Wednesday, February 29, 2012

Sacked for a good reason, but employee still wins dismissal

Did you know that an employer who has a valid reason for terminating an employee can still fail in an unfair dismissal case?

A Financial Planner had been performance managed over two years. He had not improved. During this process he was given two written warnings. On his final warning it was made clear to him that he needed to achieve some basic targets to remain employed. He failed to achieve the targets.
He was called to a meeting to discuss his employment. He requested that the meeting be rescheduled so that he could have a support person attend with him. The employer refused and proceeded to sacked him.
The Financial Planner lodged an unfair dismissal claim with Fair Work Australia. In considering a claim the tribunal must consider whether the termination was harsh, unjust or unreasonable. The tribunal found that the Financial Planner’s poor performance was a valid reason for the sacking, but that he had been unfairly dismissed because the manner in which he was sacked was unreasonable . The company was ordered to pay him compensation.

There are a couple of key lessons/ principles from this which are important to note:
1. The power difference
One of the key differences between employment law and most other law is that employment law recognises there is a power imbalance between employer (powerful, lots of resources) and employee. It deliberately sets out to level the playing field.

2. The process of sacking a person is as important as the reason for sacking them
The Fair Work Act 2009 advises that a person is unfairly dismissed if it is “harsh, unjust or unreasonable”. Criteria for determining these are contained in the Act. Cases also provide clarification.
In this case, the tribunal said it was unreasonable for the employer to refuse to postpone the meeting so that he could have a support person present.

3. A support person can be requested for any disciplinary meeting, not just the final meeting
This is also provided by the Act. Other cases tell us that refusing a support person in the early stages has the same effect.
Laker v Bendigo and Adelaide Bank Ltd [2010] FWA 5713

*Please note I am not a lawyer, nor am I qualified as one. I am however an Employee Relations professional whose job it is to understand and apply employment law, often in some odd situations such as the one above!

Monday, February 13, 2012

Would you rather be liked or respected?

The most obvious answer to this question is both. However, managers tend to prioritise one over the other just to get the job done - which one do you lean toward?

If you choose respect:

Then you believe that it is more important to demonstrate competence, standards and an ability to make tough decisions, even if it makes you unpopular. You believe that a more formal ‘arms length’ approach allows you to treat everyone equally and fairly. You are consistent in your approach, which is good for employees because it means they can predict your response, and this gives them a sense that they are on solid ground with you.

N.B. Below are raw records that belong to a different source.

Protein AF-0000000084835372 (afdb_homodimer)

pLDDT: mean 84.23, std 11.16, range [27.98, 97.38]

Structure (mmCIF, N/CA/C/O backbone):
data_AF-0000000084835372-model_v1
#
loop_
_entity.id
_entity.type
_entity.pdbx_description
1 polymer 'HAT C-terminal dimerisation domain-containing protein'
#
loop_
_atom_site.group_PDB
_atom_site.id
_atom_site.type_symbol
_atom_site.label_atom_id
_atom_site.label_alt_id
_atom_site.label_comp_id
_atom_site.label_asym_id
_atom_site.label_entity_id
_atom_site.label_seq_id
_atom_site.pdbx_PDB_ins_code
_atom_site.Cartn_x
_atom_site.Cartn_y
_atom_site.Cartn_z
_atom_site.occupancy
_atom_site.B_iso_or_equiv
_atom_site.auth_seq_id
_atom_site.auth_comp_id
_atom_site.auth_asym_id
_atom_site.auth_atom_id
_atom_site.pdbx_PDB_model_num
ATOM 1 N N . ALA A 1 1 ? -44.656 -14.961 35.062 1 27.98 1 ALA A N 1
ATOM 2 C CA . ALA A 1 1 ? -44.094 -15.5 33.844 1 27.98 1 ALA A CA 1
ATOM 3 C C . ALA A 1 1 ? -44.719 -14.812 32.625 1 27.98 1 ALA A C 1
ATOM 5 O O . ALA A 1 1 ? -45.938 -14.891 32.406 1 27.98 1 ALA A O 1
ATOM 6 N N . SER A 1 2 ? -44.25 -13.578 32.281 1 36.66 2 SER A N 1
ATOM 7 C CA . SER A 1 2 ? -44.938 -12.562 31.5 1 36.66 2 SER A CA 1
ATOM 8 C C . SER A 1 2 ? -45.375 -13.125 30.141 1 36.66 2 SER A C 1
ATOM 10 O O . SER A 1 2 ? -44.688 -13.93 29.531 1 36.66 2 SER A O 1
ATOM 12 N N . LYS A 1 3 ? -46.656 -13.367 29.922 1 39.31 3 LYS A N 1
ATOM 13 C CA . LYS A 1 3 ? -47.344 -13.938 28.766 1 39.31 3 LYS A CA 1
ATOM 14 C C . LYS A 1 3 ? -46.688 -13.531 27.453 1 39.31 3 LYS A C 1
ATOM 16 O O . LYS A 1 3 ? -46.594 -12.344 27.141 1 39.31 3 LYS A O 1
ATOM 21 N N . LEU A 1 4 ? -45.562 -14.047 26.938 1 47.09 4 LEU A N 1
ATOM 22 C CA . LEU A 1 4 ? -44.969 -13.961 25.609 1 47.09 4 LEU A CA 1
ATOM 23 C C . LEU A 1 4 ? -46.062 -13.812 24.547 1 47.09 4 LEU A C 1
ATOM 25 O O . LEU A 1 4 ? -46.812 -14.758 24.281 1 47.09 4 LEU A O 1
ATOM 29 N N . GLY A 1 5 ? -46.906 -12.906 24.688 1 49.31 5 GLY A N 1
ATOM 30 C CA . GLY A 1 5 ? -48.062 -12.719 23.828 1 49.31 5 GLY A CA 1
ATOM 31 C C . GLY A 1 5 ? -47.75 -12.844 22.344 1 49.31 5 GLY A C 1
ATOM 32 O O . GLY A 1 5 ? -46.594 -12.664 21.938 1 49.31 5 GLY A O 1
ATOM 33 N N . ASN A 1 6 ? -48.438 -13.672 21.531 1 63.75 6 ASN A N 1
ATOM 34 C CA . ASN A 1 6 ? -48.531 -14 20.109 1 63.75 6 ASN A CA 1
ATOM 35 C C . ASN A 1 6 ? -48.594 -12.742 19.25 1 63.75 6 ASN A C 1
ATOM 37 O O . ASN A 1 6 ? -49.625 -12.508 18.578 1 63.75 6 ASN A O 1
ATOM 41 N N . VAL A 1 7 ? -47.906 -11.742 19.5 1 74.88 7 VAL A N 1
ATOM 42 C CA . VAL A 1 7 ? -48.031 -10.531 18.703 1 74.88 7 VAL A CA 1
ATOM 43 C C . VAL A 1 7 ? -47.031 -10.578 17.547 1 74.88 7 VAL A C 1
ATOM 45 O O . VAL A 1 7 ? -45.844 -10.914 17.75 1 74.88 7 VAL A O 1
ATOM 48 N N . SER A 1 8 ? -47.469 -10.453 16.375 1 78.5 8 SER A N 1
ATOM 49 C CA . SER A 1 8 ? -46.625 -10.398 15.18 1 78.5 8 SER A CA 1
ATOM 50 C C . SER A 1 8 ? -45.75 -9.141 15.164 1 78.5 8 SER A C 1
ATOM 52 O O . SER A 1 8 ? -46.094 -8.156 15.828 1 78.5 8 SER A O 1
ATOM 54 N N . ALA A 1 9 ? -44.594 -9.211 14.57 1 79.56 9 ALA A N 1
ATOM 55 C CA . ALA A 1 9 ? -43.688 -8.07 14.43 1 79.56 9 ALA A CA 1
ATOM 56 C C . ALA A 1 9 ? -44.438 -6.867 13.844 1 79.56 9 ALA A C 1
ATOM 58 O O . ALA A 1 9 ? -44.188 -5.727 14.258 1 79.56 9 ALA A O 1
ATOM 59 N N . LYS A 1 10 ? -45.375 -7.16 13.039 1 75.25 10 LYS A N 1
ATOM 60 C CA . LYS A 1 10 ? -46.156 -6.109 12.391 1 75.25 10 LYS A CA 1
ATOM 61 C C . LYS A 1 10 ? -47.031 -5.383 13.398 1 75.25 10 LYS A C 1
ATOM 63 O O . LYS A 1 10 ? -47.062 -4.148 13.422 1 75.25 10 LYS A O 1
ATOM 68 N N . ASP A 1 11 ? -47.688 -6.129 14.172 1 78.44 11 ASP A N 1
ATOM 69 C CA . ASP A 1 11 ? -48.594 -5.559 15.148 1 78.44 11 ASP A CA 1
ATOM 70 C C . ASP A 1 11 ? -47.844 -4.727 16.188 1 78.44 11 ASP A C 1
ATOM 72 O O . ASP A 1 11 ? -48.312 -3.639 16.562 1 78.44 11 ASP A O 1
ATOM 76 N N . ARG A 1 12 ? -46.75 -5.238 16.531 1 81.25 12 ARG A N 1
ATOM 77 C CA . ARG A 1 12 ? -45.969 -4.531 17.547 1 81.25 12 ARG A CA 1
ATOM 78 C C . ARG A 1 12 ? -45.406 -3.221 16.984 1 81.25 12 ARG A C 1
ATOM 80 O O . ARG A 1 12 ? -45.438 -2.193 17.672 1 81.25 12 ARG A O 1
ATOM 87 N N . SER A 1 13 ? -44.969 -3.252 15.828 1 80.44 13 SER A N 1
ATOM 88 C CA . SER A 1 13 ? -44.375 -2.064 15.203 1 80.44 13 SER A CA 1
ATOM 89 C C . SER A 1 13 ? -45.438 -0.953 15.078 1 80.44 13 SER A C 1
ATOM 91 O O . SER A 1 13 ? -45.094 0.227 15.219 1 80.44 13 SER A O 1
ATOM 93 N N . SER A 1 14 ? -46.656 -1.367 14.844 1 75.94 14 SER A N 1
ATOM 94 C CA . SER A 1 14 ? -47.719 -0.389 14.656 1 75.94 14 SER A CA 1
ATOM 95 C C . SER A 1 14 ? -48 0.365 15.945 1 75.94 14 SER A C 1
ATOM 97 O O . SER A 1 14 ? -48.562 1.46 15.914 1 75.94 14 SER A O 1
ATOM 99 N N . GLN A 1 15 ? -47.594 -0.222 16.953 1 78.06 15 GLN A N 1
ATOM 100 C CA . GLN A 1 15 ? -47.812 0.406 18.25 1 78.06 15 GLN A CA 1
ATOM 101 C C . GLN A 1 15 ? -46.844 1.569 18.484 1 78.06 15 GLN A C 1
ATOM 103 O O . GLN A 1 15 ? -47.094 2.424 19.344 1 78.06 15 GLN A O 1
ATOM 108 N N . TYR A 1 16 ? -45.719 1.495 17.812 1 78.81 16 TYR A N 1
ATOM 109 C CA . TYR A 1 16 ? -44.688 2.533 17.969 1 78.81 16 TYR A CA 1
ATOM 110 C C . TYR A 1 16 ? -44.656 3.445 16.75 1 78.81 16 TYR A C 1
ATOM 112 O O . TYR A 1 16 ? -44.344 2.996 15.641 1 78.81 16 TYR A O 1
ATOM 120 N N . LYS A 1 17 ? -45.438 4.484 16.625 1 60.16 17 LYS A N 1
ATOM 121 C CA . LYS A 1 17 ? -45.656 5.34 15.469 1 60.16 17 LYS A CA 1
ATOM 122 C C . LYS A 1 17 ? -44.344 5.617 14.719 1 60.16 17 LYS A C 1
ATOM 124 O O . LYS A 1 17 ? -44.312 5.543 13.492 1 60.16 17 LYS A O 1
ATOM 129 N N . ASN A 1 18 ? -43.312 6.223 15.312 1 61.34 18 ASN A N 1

The down side to this style is that sometimes going for respect comes at a cost. If you are blunt and steamroll others into doing what you want, through sheer force, it makes your job a lot harder. As a manager, it is your job to get people to work with you. Steamrolling them does not achieve this, because it leaves them angry and deflated. They will recognise that you don’t value their opinion, and because they don’t have any real input, any success the team has will just irritate them more. From their perspective, you are profiting at their expense.

If you choose to be liked:

Then you believe it is important that the individual is valued and looked after. You are more likely to make decisions based on what is right for each person. You believe everyone should have a pleasant experience at work, and this is helped by breaking down barriers and setting up an informal environment. Employees will benefit from this because they will want to work with you and do their best.

The down side to this style is that positive feelings come and go. If you are constantly having to work for the ‘feel good factor’, if puts you in a low power position where you are pandering to them. Those who focus on being liked can have difficulty if there is ‘bad blood’ between them and others. Their decision making is often based on avoiding this, which can make others view them as spineless or incompetent. Decisions by this manager are often in favour of the person at the centre of the issue. However, their decisions have a ripple effect on many others. Because they make decisions based on what is right at the time and for the individual, others will feel that they ‘play favourites’ and will never be really sure what makes you favour others over them.

So which style is better? As with many things in life, this is a sliding scale with ‘respect’ at one end and ‘being liked’ at the other. Being at one end or the other will make your job harder, either because people don’t want to work with you, or because they don’t believe you have the guts to do the job. A balance of both is the key!